Stored dataset items
•••••
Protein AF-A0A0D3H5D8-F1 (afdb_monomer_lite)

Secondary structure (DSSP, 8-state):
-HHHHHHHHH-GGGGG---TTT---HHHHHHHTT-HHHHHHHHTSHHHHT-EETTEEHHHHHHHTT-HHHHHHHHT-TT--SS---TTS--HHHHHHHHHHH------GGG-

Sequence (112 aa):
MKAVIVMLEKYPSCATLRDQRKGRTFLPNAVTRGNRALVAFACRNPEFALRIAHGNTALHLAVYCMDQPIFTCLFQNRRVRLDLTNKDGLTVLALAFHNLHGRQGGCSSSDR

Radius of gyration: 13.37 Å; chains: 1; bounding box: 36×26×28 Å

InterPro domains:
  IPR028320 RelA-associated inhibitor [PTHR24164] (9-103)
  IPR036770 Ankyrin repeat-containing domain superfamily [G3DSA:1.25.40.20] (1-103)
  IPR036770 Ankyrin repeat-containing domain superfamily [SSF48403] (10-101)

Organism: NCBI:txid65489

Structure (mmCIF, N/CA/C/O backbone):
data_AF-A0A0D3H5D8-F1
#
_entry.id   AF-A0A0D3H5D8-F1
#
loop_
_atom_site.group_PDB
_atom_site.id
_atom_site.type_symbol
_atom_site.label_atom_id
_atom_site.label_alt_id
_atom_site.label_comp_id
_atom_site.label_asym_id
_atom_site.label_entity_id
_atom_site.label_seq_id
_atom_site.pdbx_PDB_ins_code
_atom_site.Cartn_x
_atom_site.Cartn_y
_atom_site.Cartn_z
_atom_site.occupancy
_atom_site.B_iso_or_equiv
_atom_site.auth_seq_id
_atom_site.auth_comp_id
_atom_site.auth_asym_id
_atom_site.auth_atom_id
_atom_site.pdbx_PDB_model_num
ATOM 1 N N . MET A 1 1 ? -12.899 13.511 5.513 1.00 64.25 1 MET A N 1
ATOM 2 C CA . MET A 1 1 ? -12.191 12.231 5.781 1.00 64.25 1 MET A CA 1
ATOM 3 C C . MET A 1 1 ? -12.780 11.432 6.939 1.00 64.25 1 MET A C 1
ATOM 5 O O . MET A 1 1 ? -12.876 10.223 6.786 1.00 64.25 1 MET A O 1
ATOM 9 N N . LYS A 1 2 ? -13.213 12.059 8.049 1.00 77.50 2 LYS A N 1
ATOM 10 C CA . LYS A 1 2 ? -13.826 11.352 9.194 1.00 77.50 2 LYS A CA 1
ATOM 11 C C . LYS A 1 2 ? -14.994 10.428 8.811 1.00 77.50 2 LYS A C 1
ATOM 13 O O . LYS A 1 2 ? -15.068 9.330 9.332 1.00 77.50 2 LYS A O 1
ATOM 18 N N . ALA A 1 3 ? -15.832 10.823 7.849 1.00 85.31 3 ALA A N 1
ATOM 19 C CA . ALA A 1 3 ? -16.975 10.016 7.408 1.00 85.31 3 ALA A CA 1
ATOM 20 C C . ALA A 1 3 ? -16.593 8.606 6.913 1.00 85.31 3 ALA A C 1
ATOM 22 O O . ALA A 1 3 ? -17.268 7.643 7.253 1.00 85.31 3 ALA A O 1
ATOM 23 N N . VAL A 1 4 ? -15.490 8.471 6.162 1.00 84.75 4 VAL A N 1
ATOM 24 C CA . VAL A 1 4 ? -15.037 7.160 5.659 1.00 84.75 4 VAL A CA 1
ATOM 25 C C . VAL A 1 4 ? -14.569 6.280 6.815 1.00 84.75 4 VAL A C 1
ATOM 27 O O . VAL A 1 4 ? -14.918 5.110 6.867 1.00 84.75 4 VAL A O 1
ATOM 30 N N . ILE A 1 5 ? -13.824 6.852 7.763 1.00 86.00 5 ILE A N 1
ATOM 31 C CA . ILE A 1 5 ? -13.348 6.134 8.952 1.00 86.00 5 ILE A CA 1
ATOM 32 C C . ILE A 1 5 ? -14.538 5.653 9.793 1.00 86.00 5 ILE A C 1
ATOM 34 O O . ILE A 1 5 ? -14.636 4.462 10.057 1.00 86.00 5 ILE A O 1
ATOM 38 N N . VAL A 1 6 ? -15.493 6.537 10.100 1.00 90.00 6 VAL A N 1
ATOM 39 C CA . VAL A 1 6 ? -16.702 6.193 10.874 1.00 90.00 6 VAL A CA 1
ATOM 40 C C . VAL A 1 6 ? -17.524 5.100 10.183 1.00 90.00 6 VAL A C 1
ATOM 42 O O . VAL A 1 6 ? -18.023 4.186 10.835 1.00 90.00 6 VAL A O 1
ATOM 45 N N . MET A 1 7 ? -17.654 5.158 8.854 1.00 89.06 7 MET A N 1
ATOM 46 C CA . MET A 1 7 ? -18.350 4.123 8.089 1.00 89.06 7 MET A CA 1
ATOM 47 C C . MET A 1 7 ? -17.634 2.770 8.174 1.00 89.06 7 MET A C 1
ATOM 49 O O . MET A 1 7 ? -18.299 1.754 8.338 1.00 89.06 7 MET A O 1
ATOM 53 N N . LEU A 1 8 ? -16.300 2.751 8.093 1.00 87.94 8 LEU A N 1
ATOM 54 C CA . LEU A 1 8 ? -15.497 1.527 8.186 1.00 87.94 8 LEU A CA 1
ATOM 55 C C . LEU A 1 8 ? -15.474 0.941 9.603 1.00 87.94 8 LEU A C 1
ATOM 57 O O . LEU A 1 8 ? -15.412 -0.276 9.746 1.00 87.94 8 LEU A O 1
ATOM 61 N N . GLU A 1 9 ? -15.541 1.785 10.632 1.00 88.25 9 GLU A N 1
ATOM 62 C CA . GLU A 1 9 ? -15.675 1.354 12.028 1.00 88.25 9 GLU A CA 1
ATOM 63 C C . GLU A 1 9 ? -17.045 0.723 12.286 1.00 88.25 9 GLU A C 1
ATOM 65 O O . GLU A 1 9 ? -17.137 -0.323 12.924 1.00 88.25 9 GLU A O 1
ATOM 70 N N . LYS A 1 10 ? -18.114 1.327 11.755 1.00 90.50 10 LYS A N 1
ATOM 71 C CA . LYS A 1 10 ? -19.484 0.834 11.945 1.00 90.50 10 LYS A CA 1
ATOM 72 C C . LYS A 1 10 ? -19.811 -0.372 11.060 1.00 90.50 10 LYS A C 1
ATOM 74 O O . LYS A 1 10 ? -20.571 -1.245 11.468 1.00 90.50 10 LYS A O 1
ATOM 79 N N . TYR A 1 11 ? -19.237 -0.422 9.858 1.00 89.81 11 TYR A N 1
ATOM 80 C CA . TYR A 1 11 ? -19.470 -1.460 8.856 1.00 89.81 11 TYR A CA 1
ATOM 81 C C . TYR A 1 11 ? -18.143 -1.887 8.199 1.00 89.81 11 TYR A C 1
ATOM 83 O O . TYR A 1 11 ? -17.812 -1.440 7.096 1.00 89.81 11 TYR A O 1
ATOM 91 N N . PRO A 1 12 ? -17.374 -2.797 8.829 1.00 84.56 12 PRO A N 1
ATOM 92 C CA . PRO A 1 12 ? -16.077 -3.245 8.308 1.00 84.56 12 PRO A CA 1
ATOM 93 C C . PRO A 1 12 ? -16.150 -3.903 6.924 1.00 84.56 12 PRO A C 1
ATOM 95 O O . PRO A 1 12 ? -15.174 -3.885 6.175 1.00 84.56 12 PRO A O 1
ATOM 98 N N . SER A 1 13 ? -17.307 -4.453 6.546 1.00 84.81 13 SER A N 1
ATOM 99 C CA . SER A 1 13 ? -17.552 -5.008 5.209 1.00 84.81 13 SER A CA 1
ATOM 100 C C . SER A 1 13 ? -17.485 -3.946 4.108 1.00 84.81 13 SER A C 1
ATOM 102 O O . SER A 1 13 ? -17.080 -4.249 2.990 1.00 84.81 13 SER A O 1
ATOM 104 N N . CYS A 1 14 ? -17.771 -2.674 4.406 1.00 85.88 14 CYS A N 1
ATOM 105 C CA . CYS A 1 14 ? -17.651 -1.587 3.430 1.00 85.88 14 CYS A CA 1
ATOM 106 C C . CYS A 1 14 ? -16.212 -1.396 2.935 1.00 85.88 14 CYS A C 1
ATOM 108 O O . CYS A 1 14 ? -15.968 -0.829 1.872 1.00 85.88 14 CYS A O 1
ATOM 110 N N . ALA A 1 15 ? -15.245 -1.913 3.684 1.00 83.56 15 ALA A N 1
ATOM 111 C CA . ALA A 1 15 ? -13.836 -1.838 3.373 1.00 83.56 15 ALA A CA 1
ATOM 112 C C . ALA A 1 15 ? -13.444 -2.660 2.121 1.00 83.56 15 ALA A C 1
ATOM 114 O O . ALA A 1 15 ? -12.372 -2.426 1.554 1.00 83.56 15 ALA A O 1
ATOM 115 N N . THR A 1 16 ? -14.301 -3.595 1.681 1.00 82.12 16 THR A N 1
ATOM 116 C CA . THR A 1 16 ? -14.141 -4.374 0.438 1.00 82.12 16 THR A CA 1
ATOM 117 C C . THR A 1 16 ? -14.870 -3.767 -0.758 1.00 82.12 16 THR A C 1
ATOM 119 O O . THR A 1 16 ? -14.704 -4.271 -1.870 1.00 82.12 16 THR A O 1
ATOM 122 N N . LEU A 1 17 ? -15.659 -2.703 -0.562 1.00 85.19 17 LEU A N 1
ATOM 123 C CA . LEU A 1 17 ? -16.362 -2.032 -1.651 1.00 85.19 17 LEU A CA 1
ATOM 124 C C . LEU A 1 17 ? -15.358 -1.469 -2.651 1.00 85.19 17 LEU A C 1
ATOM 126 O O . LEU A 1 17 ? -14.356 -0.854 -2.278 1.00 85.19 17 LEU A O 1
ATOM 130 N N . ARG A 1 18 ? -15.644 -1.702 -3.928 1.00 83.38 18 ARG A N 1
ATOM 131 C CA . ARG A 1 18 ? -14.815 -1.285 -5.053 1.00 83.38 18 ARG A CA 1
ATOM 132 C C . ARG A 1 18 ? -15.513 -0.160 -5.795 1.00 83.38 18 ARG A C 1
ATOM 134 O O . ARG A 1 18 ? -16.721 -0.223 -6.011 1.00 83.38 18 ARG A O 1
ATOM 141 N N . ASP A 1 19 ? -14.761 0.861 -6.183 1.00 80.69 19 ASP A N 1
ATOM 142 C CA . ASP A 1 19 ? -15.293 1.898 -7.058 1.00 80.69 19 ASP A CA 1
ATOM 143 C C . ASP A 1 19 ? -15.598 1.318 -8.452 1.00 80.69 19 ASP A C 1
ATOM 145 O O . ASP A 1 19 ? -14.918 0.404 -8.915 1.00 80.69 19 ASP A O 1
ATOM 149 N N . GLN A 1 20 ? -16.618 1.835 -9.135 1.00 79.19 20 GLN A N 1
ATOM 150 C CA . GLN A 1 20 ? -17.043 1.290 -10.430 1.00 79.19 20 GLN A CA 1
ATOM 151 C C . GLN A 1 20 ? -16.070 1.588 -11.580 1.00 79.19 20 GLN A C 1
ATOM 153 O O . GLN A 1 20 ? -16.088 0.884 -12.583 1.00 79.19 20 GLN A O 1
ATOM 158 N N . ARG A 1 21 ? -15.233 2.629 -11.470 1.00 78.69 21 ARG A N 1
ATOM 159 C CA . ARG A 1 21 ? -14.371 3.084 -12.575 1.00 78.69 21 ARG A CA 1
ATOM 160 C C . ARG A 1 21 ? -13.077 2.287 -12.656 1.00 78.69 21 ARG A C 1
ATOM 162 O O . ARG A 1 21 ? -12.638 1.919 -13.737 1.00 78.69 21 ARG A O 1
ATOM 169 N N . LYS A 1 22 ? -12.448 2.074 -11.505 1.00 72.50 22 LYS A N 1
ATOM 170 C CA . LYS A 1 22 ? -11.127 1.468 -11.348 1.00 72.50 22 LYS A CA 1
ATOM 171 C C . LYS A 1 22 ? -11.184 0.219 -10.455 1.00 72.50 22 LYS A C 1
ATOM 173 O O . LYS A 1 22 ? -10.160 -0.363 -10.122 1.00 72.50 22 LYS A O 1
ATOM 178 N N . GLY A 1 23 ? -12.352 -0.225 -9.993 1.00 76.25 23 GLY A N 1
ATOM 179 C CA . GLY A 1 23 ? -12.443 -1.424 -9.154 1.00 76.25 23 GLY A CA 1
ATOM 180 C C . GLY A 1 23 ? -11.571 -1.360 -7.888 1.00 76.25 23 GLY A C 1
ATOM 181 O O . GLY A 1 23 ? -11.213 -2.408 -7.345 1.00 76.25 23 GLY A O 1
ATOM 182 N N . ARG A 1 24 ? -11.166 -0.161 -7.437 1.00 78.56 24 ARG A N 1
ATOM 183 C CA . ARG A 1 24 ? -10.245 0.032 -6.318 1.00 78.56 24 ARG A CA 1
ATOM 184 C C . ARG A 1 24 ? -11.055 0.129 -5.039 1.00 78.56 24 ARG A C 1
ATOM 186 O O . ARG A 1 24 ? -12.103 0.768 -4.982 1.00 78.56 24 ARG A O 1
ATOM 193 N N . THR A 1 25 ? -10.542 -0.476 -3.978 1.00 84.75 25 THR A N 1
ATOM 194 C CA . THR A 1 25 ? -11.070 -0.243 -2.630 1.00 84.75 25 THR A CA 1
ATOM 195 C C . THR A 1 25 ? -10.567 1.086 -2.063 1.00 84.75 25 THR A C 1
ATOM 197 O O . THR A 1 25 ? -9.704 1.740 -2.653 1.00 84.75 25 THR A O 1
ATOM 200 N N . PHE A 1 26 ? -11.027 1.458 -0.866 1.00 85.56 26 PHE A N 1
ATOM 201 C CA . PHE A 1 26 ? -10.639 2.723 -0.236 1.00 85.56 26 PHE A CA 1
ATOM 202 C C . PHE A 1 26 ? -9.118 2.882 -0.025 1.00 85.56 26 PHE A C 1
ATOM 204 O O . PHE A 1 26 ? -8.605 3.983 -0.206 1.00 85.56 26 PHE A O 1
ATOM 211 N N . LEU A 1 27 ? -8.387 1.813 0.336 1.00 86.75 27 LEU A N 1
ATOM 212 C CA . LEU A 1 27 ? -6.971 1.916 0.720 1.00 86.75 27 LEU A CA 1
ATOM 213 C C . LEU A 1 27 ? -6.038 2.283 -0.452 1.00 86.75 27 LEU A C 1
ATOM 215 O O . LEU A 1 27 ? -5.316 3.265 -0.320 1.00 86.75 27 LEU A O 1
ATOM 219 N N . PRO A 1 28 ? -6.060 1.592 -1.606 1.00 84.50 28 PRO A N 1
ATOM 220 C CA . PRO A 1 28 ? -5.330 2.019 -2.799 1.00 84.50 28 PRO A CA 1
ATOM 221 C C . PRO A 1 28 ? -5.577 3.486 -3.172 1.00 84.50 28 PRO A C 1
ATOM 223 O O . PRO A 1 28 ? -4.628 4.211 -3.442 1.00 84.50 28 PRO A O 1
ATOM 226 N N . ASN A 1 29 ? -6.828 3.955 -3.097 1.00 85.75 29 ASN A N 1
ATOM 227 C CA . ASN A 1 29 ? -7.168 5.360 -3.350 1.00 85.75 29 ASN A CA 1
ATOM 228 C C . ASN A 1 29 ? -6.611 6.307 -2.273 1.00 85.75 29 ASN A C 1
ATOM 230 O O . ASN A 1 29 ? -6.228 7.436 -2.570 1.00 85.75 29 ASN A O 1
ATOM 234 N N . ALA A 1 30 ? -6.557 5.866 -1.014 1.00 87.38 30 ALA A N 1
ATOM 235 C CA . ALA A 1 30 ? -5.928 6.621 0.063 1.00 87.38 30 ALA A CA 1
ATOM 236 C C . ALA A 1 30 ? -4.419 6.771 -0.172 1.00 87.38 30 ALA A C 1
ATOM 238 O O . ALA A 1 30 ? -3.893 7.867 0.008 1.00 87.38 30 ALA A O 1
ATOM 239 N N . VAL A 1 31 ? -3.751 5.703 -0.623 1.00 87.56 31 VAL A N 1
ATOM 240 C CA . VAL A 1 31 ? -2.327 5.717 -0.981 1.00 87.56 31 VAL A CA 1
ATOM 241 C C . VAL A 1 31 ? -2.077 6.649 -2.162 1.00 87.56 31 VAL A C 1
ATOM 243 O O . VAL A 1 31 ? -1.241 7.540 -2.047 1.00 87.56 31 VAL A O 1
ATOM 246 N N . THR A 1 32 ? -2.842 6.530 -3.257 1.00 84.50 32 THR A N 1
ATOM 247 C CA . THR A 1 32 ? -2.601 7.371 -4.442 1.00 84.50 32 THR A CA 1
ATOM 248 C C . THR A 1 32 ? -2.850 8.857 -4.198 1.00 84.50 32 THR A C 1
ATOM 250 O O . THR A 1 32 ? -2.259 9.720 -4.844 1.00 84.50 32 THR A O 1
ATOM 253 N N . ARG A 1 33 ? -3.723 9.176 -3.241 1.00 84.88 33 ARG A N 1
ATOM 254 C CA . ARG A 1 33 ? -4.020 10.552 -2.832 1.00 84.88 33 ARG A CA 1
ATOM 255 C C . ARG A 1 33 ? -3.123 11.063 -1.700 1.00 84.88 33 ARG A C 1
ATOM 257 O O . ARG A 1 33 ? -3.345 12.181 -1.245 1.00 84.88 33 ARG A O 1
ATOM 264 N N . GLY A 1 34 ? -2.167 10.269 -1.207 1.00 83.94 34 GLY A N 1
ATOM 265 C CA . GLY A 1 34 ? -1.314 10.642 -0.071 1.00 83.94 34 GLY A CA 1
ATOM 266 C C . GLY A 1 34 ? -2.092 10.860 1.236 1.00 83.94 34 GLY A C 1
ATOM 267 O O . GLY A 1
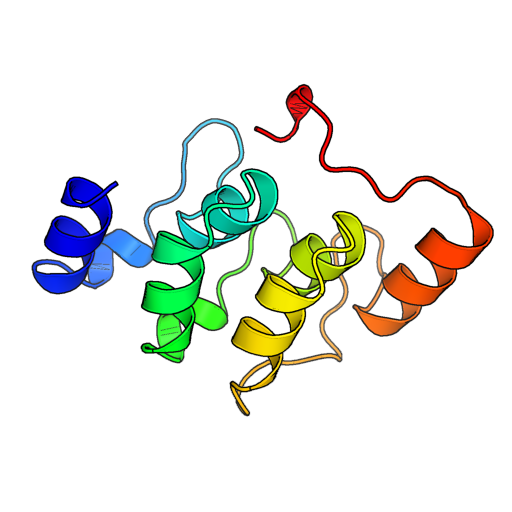 34 ? -1.671 11.617 2.111 1.00 83.94 34 GLY A O 1
ATOM 268 N N . ASN A 1 35 ? -3.269 10.245 1.381 1.00 87.81 35 ASN A N 1
ATOM 269 C CA . ASN A 1 35 ? -4.150 10.431 2.531 1.00 87.81 35 ASN A CA 1
ATOM 270 C C . ASN A 1 35 ? -3.652 9.629 3.744 1.00 87.81 35 ASN A C 1
ATOM 272 O O . ASN A 1 35 ? -4.162 8.552 4.067 1.00 87.81 35 ASN A O 1
ATOM 276 N N . ARG A 1 36 ? -2.667 10.194 4.444 1.00 87.81 36 ARG A N 1
ATOM 277 C CA . ARG A 1 36 ? -1.996 9.569 5.593 1.00 87.81 36 ARG A CA 1
ATOM 278 C C . ARG A 1 36 ? -2.942 9.179 6.725 1.00 87.81 36 ARG A C 1
ATOM 280 O O . ARG A 1 36 ? -2.733 8.141 7.338 1.00 87.81 36 ARG A O 1
ATOM 287 N N . ALA A 1 37 ? -3.991 9.961 6.990 1.00 88.12 37 ALA A N 1
ATOM 288 C CA . ALA A 1 37 ? -4.943 9.658 8.061 1.00 88.12 37 ALA A CA 1
ATOM 289 C C . ALA A 1 37 ? -5.717 8.360 7.784 1.00 88.12 37 ALA A C 1
ATOM 291 O O . ALA A 1 37 ? -5.853 7.506 8.659 1.00 88.12 37 ALA A O 1
ATOM 292 N N . LEU A 1 38 ? -6.194 8.194 6.548 1.00 87.62 38 LEU A N 1
ATOM 293 C CA . LEU A 1 38 ? -6.951 7.011 6.147 1.00 87.62 38 LEU A CA 1
ATOM 294 C C . LEU A 1 38 ? -6.044 5.779 5.981 1.00 87.62 38 LEU A C 1
ATOM 296 O O . LEU A 1 38 ? -6.459 4.669 6.306 1.00 87.62 38 LEU A O 1
ATOM 300 N N . VAL A 1 39 ? -4.796 5.977 5.543 1.00 88.25 39 VAL A N 1
ATOM 301 C CA . VAL A 1 39 ? -3.769 4.923 5.520 1.00 88.25 39 VAL A CA 1
ATOM 302 C C . VAL A 1 39 ? -3.421 4.474 6.938 1.00 88.25 39 VAL A C 1
ATOM 304 O O . VAL A 1 39 ? -3.455 3.280 7.206 1.00 88.25 39 VAL A O 1
ATOM 307 N N . ALA A 1 40 ? -3.168 5.398 7.869 1.00 88.56 40 ALA A N 1
ATOM 308 C CA . ALA A 1 40 ? -2.869 5.065 9.261 1.00 88.56 40 ALA A CA 1
ATOM 309 C C . ALA A 1 40 ? -4.012 4.281 9.922 1.00 88.56 40 ALA A C 1
ATOM 311 O O . ALA A 1 40 ? -3.765 3.308 10.633 1.00 88.56 40 ALA A O 1
ATOM 312 N N . PHE A 1 41 ? -5.266 4.655 9.644 1.00 88.56 41 PHE A N 1
ATOM 313 C CA . PHE A 1 41 ? -6.434 3.886 10.075 1.00 88.56 41 PHE A CA 1
ATOM 314 C C . PHE A 1 41 ? -6.428 2.453 9.517 1.00 88.56 41 PHE A C 1
ATOM 316 O O . PHE A 1 41 ? -6.688 1.499 10.251 1.00 88.56 41 PHE A O 1
ATOM 323 N N . ALA A 1 42 ? -6.097 2.286 8.235 1.00 86.75 42 ALA A N 1
ATOM 324 C CA . ALA A 1 42 ? -5.987 0.967 7.627 1.00 86.75 42 ALA A CA 1
AT
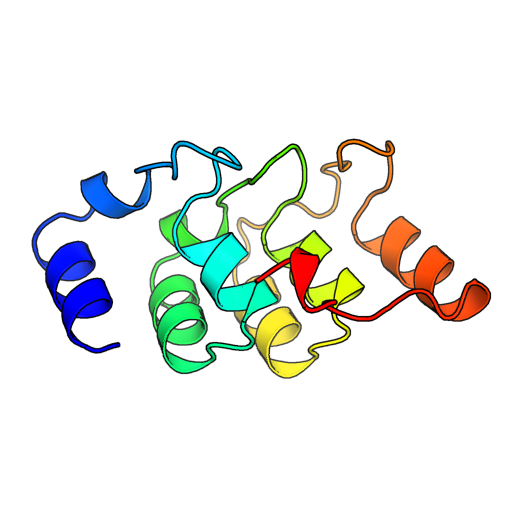OM 325 C C . ALA A 1 42 ? -4.813 0.153 8.194 1.00 86.75 42 ALA A C 1
ATOM 327 O O . ALA A 1 42 ? -4.978 -1.036 8.417 1.00 86.75 42 ALA A O 1
ATOM 328 N N . CYS A 1 43 ? -3.660 0.762 8.489 1.00 86.81 43 CYS A N 1
ATOM 329 C CA . CYS A 1 43 ? -2.515 0.054 9.078 1.00 86.81 43 CYS A CA 1
ATOM 330 C C . CYS A 1 43 ? -2.812 -0.475 10.490 1.00 86.81 43 CYS A C 1
ATOM 332 O O . CYS A 1 43 ? -2.292 -1.519 10.871 1.00 86.81 43 CYS A O 1
ATOM 334 N N . ARG A 1 44 ? -3.684 0.201 11.256 1.00 86.31 44 ARG A N 1
ATOM 335 C CA . ARG A 1 44 ? -4.163 -0.289 12.565 1.00 86.31 44 ARG A CA 1
ATOM 336 C C . ARG A 1 44 ? -5.027 -1.549 12.456 1.00 86.31 44 ARG A C 1
ATOM 338 O O . ARG A 1 44 ? -5.209 -2.239 13.451 1.00 86.31 44 ARG A O 1
ATOM 345 N N . ASN A 1 45 ? -5.547 -1.849 11.266 1.00 83.69 45 ASN A N 1
ATOM 346 C CA . ASN A 1 45 ? -6.412 -2.990 10.992 1.00 83.69 45 A
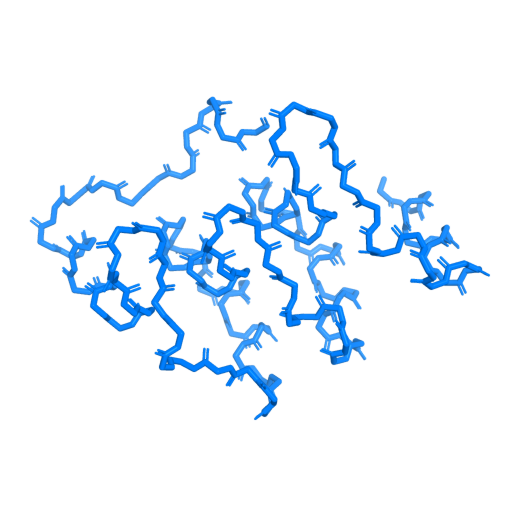SN A CA 1
ATOM 347 C C . ASN A 1 45 ? -5.749 -3.893 9.937 1.00 83.69 45 ASN A C 1
ATOM 349 O O . ASN A 1 45 ? -5.892 -3.637 8.740 1.00 83.69 45 ASN A O 1
ATOM 353 N N . PRO A 1 46 ? -5.045 -4.969 10.335 1.00 75.94 46 PRO A N 1
ATOM 354 C CA . PRO A 1 46 ? -4.228 -5.771 9.422 1.00 75.94 46 PRO A CA 1
ATOM 355 C C . PRO A 1 46 ? -4.968 -6.274 8.174 1.00 75.94 46 PRO A C 1
ATOM 357 O O . PRO A 1 46 ? -4.391 -6.302 7.091 1.00 75.94 46 PRO A O 1
ATOM 360 N N . GLU A 1 47 ? -6.256 -6.598 8.304 1.00 78.12 47 GLU A N 1
ATOM 361 C CA . GLU A 1 47 ? -7.132 -7.021 7.201 1.00 78.12 47 GLU A CA 1
ATOM 362 C C . GLU A 1 47 ? -7.302 -5.955 6.111 1.00 78.12 47 GLU A C 1
ATOM 364 O O . GLU A 1 47 ? -7.503 -6.256 4.933 1.00 78.12 47 GLU A O 1
ATOM 369 N N . PHE A 1 48 ? -7.231 -4.679 6.484 1.00 78.19 48 PHE A N 1
ATOM 370 C CA . PHE A 1 48 ? -7.410 -3.578 5.548 1.00 78.19 48 PHE A CA 1
ATOM 371 C C . PHE A 1 48 ? -6.136 -3.304 4.755 1.00 78.19 48 PHE A C 1
ATOM 373 O O . PHE A 1 48 ? -6.231 -2.981 3.572 1.00 78.19 48 PHE A O 1
ATOM 380 N N . ALA A 1 49 ? -4.962 -3.488 5.365 1.00 71.50 49 ALA A N 1
ATOM 381 C CA . ALA A 1 49 ? -3.663 -3.240 4.740 1.00 71.50 49 ALA A CA 1
ATOM 382 C C . ALA A 1 49 ? -3.302 -4.237 3.617 1.00 71.50 49 ALA A C 1
ATOM 384 O O . ALA A 1 49 ? -2.444 -3.939 2.789 1.00 71.50 49 ALA A O 1
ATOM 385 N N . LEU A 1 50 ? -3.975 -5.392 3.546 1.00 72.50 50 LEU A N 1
•••••
Using the entries above, give back exactly the line containing "ATOM 215 O O", the line containing "ATOM 266 C C", and every line between them, and nothing else.

> [Expected answer]:
ATOM 215 O O . LEU A 1 27 ? -5.316 3.265 -0.320 1.00 86.75 27 LEU A O 1
ATOM 219 N N . PRO A 1 28 ? -6.060 1.592 -1.606 1.00 84.50 28 PRO A N 1
ATOM 220 C CA . PRO A 1 28 ? -5.330 2.019 -2.799 1.00 84.50 28 PRO A CA 1
ATOM 221 C C . PRO A 1 28 ? -5.577 3.486 -3.172 1.00 84.50 28 PRO A C 1
ATOM 223 O O . PRO A 1 28 ? -4.628 4.211 -3.442 1.00 84.50 28 PRO A O 1
ATOM 226 N N . ASN A 1 29 ? -6.828 3.955 -3.097 1.00 85.75 29 ASN A N 1
ATOM 227 C CA . ASN A 1 29 ? -7.168 5.360 -3.350 1.00 85.75 29 ASN A CA 1
ATOM 228 C C . ASN A 1 29 ? -6.611 6.307 -2.273 1.00 85.75 29 ASN A C 1
ATOM 230 O O . ASN A 1 29 ? -6.228 7.436 -2.570 1.00 85.75 29 ASN A O 1
ATOM 234 N N . ALA A 1 30 ? -6.557 5.866 -1.014 1.00 87.38 30 ALA A N 1
ATOM 235 C CA . ALA A 1 30 ? -5.928 6.621 0.063 1.00 87.38 30 ALA A CA 1
ATOM 236 C C . ALA A 1 30 ? -4.419 6.771 -0.172 1.00 87.38 30 ALA A C 1
ATOM 238 O O . ALA A 1 30 ? -3.893 7.867 0.008 1.00 87.38 30 ALA A O 1
ATOM 239 N N . VAL A 1 31 ? -3.751 5.703 -0.623 1.00 87.56 31 VAL A N 1
ATOM 240 C CA . VAL A 1 31 ? -2.327 5.717 -0.981 1.00 87.56 31 VAL A CA 1
ATOM 241 C C . VAL A 1 31 ? -2.077 6.649 -2.162 1.00 87.56 31 VAL A C 1
ATOM 243 O O . VAL A 1 31 ? -1.241 7.540 -2.047 1.00 87.56 31 VAL A O 1
ATOM 246 N N . THR A 1 32 ? -2.842 6.530 -3.257 1.00 84.50 32 THR A N 1
ATOM 247 C CA . THR A 1 32 ? -2.601 7.371 -4.442 1.00 84.50 32 THR A CA 1
ATOM 248 C C . THR A 1 32 ? -2.850 8.857 -4.198 1.00 84.50 32 THR A C 1
ATOM 250 O O . THR A 1 32 ? -2.259 9.720 -4.844 1.00 84.50 32 THR A O 1
ATOM 253 N N . ARG A 1 33 ? -3.723 9.176 -3.241 1.00 84.88 33 ARG A N 1
ATOM 254 C CA . ARG A 1 33 ? -4.020 10.552 -2.832 1.00 84.88 33 ARG A CA 1
ATOM 255 C C . ARG A 1 33 ? -3.123 11.063 -1.700 1.00 84.88 33 ARG A C 1
ATOM 257 O O . ARG A 1 33 ? -3.345 12.181 -1.245 1.00 84.88 33 ARG A O 1
ATOM 264 N N . GLY A 1 34 ? -2.167 10.269 -1.207 1.00 83.94 34 GLY A N 1
ATOM 265 C CA . GLY A 1 34 ? -1.314 10.642 -0.071 1.00 83.94 34 GLY A CA 1
ATOM 266 C C . GLY A 1 34 ? -2.092 10.860 1.236 1.00 83.94 34 GLY A C 1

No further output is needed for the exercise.